§ **Exercise goal**:
Please transcribe, word for word, the line containing "ATOM 75 N N" and every line after it through the end of the records below, and nothing else.

§ **Exercise data**:
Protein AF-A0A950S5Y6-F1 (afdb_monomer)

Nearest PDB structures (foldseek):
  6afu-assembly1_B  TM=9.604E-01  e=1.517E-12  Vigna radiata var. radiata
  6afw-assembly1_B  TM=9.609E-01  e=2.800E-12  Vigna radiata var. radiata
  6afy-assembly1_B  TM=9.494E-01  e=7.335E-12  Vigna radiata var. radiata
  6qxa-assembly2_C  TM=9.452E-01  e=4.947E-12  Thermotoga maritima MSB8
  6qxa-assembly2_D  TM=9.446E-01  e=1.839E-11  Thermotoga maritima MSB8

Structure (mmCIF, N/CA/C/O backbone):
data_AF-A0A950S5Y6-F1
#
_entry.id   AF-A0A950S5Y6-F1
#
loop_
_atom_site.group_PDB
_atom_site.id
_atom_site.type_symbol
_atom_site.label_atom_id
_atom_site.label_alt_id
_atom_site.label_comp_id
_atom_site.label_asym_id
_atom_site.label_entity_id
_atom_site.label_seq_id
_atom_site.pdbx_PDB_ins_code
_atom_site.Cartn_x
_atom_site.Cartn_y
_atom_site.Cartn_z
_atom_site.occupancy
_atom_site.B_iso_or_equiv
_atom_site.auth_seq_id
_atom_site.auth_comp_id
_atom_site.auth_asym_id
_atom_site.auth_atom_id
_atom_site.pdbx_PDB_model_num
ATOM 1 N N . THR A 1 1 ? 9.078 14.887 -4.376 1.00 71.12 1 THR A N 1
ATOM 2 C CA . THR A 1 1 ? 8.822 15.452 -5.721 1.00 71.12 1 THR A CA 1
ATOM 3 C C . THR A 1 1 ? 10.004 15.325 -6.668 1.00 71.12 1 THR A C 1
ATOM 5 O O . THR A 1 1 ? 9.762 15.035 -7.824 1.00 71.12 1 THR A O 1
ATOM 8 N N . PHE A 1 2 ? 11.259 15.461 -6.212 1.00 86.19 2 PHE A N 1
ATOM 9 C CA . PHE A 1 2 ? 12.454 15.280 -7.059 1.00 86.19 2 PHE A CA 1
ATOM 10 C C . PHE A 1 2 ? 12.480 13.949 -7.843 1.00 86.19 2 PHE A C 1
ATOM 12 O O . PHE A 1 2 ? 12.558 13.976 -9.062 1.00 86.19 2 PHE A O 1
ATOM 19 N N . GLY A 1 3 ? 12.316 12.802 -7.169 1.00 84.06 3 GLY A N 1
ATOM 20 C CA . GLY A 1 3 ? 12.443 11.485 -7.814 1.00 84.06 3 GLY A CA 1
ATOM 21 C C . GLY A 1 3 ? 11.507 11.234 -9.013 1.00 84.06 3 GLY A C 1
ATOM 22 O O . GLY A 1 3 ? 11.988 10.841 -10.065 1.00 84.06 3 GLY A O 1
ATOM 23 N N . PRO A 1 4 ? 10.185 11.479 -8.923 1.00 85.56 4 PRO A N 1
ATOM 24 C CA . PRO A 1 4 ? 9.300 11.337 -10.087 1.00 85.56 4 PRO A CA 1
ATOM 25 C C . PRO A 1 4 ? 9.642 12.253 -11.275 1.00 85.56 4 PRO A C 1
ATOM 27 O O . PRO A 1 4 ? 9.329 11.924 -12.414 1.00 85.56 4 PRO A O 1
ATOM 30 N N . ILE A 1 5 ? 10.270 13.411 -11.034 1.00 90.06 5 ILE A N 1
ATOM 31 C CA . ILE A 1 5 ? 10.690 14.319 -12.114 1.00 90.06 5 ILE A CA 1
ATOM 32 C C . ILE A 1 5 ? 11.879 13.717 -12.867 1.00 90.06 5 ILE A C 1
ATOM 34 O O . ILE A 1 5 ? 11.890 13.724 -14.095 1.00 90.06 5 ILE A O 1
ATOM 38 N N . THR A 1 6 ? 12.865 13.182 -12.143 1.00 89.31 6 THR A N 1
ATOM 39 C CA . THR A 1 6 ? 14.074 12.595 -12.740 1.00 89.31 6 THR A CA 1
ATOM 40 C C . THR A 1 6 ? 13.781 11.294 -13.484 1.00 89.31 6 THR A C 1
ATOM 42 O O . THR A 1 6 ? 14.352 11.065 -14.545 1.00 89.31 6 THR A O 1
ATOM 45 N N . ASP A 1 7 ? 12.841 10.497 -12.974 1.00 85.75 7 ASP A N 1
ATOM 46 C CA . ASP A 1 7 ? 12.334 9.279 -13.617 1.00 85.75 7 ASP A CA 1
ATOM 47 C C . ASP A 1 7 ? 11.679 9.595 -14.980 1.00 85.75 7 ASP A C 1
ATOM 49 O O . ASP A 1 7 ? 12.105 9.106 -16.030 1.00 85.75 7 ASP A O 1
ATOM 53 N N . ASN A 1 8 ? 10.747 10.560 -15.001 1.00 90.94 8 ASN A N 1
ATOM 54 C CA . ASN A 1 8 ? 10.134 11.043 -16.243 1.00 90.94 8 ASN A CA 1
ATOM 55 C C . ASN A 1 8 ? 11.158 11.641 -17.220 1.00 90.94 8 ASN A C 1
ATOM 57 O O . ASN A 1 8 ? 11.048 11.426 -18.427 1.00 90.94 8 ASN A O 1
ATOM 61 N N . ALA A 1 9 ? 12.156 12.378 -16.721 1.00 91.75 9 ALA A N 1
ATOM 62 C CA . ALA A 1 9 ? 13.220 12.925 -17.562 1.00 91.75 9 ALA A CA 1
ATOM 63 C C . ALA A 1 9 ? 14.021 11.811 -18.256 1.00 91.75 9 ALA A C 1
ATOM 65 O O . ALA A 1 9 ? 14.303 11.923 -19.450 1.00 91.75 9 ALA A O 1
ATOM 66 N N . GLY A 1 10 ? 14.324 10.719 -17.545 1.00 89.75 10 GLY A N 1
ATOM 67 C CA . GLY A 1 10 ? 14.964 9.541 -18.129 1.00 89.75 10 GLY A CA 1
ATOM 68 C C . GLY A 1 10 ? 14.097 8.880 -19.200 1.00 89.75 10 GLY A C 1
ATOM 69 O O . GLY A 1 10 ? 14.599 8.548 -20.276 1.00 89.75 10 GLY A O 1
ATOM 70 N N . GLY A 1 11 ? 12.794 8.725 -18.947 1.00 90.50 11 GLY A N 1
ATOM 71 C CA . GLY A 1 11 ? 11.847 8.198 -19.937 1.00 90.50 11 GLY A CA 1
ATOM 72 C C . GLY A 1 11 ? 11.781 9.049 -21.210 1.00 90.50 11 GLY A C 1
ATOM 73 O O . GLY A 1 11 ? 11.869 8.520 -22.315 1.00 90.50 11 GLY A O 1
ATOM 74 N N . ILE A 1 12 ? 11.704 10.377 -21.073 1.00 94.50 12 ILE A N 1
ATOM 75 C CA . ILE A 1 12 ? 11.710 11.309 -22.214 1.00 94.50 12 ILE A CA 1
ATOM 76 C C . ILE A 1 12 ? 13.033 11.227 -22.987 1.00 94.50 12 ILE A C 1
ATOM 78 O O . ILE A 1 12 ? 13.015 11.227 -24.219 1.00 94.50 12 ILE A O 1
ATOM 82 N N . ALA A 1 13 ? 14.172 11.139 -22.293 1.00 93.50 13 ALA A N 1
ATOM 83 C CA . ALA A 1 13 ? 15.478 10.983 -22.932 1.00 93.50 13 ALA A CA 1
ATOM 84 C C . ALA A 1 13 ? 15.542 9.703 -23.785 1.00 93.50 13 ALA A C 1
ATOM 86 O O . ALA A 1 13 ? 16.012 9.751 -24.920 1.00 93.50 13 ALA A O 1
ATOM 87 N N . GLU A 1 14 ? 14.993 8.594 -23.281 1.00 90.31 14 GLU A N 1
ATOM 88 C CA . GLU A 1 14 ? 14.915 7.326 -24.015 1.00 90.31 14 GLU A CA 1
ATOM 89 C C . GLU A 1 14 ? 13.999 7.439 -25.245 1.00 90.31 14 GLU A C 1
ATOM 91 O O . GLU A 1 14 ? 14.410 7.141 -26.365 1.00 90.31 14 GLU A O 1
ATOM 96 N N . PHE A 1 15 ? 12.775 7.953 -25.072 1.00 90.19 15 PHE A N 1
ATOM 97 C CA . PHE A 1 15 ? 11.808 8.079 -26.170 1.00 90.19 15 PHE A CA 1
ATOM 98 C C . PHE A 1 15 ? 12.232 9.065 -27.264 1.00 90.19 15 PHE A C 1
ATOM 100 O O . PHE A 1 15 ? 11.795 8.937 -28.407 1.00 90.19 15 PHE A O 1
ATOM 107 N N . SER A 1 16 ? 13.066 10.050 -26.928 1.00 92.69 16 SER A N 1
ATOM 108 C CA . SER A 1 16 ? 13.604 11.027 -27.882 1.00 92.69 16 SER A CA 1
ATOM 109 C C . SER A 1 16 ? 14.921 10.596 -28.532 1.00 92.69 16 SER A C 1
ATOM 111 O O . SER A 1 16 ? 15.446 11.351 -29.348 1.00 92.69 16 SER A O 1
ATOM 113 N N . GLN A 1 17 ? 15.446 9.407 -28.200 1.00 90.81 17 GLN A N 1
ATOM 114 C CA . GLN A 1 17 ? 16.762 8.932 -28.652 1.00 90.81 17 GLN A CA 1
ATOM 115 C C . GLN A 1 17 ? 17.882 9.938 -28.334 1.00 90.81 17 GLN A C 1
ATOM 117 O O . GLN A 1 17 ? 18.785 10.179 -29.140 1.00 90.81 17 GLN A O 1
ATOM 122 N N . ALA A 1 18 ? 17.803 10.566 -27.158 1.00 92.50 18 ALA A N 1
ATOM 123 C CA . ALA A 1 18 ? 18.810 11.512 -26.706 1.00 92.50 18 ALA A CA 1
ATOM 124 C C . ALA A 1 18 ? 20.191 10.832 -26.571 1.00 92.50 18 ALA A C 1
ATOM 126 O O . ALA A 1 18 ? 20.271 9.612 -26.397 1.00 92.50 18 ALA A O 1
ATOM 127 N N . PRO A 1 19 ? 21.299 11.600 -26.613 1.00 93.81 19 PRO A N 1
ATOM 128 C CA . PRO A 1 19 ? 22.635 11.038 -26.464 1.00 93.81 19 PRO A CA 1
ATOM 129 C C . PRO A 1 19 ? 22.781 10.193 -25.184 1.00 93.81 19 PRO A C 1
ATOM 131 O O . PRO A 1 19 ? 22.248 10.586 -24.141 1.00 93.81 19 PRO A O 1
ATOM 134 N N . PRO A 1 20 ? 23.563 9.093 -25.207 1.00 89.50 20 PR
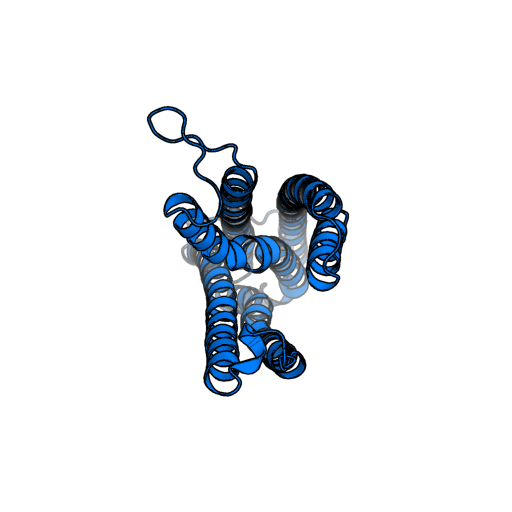O A N 1
ATOM 135 C CA . PRO A 1 20 ? 23.726 8.199 -24.053 1.00 89.50 20 PRO A CA 1
ATOM 136 C C . PRO A 1 20 ? 24.187 8.896 -22.765 1.00 89.50 20 PRO A C 1
ATOM 138 O O . PRO A 1 20 ? 23.849 8.463 -21.666 1.00 89.50 20 PRO A O 1
ATOM 141 N N . GLU A 1 21 ? 24.928 10.000 -22.888 1.00 91.81 21 GLU A N 1
ATOM 142 C CA . GLU A 1 21 ? 25.357 10.827 -21.757 1.00 91.81 21 GLU A CA 1
ATOM 143 C C . GLU A 1 21 ? 24.168 11.418 -20.981 1.00 91.81 21 GLU A C 1
ATOM 145 O O . GLU A 1 21 ? 24.171 11.415 -19.750 1.00 91.81 21 GLU A O 1
ATOM 150 N N . VAL A 1 22 ? 23.110 11.848 -21.682 1.00 91.88 22 VAL A N 1
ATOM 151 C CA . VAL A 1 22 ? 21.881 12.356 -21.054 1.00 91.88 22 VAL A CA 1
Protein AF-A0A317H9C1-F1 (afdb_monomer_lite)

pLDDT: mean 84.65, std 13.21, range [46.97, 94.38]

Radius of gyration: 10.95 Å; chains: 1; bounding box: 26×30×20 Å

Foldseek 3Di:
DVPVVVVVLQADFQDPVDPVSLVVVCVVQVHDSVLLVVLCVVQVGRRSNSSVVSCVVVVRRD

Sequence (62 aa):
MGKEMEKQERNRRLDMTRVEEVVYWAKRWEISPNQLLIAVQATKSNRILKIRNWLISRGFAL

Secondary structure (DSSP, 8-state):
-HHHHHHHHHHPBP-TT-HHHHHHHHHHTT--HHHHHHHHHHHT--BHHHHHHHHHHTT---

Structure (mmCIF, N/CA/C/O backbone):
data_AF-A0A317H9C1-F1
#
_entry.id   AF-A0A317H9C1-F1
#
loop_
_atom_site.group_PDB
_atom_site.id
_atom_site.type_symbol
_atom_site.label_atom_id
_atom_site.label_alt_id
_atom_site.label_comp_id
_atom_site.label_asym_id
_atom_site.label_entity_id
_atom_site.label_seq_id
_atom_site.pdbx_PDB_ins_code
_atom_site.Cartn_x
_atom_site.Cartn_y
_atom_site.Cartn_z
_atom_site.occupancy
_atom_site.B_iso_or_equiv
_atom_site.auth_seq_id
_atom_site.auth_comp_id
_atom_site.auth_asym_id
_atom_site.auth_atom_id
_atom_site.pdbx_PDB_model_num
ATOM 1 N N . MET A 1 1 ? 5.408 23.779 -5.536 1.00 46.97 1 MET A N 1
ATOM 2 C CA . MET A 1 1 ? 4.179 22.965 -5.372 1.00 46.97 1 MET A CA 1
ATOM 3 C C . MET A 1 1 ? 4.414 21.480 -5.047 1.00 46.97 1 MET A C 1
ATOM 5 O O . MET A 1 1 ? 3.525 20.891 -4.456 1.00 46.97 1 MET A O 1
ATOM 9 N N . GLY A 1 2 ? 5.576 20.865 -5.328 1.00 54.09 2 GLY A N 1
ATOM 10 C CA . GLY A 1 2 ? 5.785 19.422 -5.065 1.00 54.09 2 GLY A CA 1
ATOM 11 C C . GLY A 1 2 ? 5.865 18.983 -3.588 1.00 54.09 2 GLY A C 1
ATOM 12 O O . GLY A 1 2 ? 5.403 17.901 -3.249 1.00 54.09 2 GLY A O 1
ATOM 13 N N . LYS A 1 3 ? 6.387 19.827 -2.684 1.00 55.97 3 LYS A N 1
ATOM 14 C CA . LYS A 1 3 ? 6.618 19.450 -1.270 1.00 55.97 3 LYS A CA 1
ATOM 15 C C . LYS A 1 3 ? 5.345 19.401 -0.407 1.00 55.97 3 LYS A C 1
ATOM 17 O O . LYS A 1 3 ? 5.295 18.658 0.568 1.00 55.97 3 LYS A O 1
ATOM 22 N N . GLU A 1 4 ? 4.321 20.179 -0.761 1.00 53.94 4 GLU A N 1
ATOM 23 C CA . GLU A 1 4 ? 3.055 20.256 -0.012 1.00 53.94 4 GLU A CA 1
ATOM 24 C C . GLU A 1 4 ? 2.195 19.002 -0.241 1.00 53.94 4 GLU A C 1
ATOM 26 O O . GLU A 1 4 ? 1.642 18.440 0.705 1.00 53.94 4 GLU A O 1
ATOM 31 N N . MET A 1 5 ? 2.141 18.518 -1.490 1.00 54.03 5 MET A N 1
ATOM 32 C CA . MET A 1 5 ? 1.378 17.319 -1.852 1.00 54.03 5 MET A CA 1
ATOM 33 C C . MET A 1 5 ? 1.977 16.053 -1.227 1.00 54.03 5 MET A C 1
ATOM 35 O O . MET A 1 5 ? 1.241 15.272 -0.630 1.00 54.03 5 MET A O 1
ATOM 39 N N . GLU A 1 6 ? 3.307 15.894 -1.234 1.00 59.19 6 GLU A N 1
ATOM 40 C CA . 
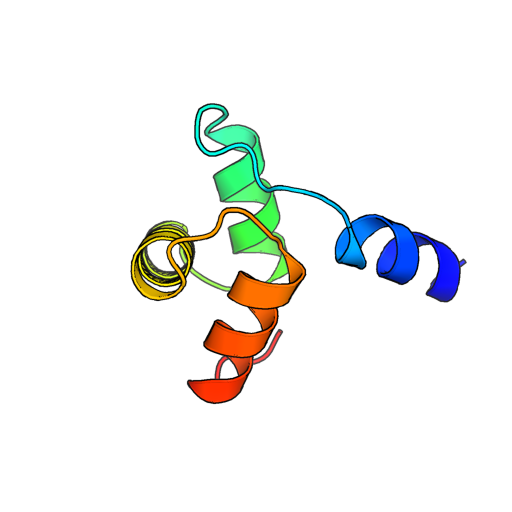GLU A 1 6 ? 3.960 14.783 -0.520 1.00 59.19 6 GLU A CA 1
ATOM 41 C C . GLU A 1 6 ? 3.662 14.793 0.986 1.00 59.19 6 GLU A C 1
ATOM 43 O O . GLU A 1 6 ? 3.544 13.739 1.616 1.00 59.19 6 GLU A O 1
ATOM 48 N N . LYS A 1 7 ? 3.536 15.979 1.592 1.00 58.22 7 LYS A N 1
ATOM 49 C CA . LYS A 1 7 ? 3.255 16.116 3.025 1.00 58.22 7 LYS A CA 1
ATOM 50 C C . LYS A 1 7 ? 1.819 15.712 3.368 1.00 58.22 7 LYS A C 1
ATOM 52 O O . LYS A 1 7 ? 1.613 15.074 4.401 1.00 58.22 7 LYS A O 1
ATOM 57 N N . GLN A 1 8 ? 0.845 16.019 2.509 1.00 58.97 8 GLN A N 1
ATOM 58 C CA . GLN A 1 8 ? -0.546 15.581 2.695 1.00 58.97 8 GLN A CA 1
ATOM 59 C C . GLN A 1 8 ? -0.698 14.058 2.542 1.00 58.97 8 GLN A C 1
ATOM 61 O O . GLN A 1 8 ? -1.465 13.431 3.273 1.00 58.97 8 GLN A O 1
ATOM 66 N N . GLU A 1 9 ? 0.092 13.433 1.669 1.00 65.19 9 GLU A N 1
ATOM 67 C CA . GLU A 1 9 ? 0.068 11.980 1.449 1.00 65.19 9 GLU A CA 1
ATOM 68 C C . GLU A 1 9 ?
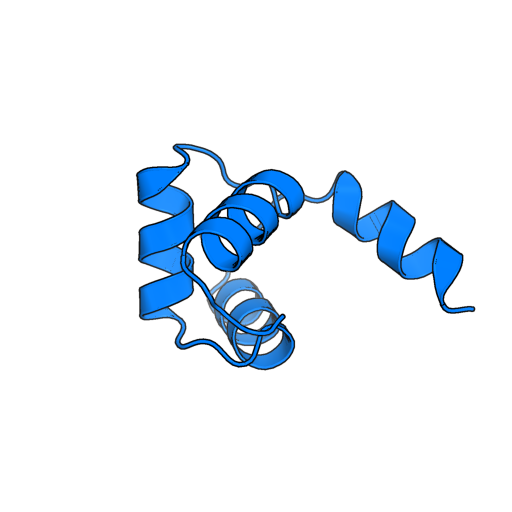 0.659 11.180 2.606 1.00 65.19 9 GLU A C 1
ATOM 70 O O . GLU A 1 9 ? 0.176 10.088 2.910 1.00 65.19 9 GLU A O 1
ATOM 75 N N . ARG A 1 10 ? 1.650 11.736 3.317 1.00 65.94 10 ARG A N 1
ATOM 76 C CA . ARG A 1 10 ? 2.276 11.073 4.476 1.00 65.94 10 ARG A CA 1
ATOM 77 C C . ARG A 1 10 ? 1.282 10.714 5.583 1.00 65.94 10 ARG A C 1
ATOM 79 O O . ARG A 1 10 ? 1.473 9.692 6.242 1.00 65.94 10 ARG A O 1
ATOM 86 N N . ASN A 1 11 ? 0.230 11.512 5.773 1.00 68.75 11 ASN A N 1
ATOM 87 C CA . ASN A 1 11 ? -0.759 11.307 6.839 1.00 68.75 11 ASN A CA 1
ATOM 88 C C . ASN A 1 11 ? -2.101 10.754 6.347 1.00 68.75 11 ASN A C 1
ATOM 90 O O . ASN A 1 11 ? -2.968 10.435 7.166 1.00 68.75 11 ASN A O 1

§ **Solution**:
ATOM 75 N N . ARG A 1 10 ? 1.650 11.736 3.317 1.00 65.94 10 ARG A N 1
ATOM 76 C CA . ARG A 1 10 ? 2.276 11.073 4.476 1.00 65.94 10 ARG A CA 1
ATOM 77 C C . ARG A 1 10 ? 1.282 10.714 5.583 1.00 65.94 10 ARG A C 1
ATOM 79 O O . ARG A 1 10 ? 1.473 9.692 6.242 1.00 65.94 10 ARG A O 1
ATOM 86 N N . ASN A 1 11 ? 0.230 11.512 5.773 1.00 68.75 11 ASN A N 1
ATOM 87 C CA . ASN A 1 11 ? -0.759 11.307 6.839 1.00 68.75 11 ASN A CA 1
ATOM 88 C C . ASN A 1 11 ? -2.101 10.754 6.347 1.00 68.75 11 ASN A C 1
ATOM 90 O O . ASN A 1 11 ? -2.968 10.435 7.166 1.00 68.75 11 ASN A O 1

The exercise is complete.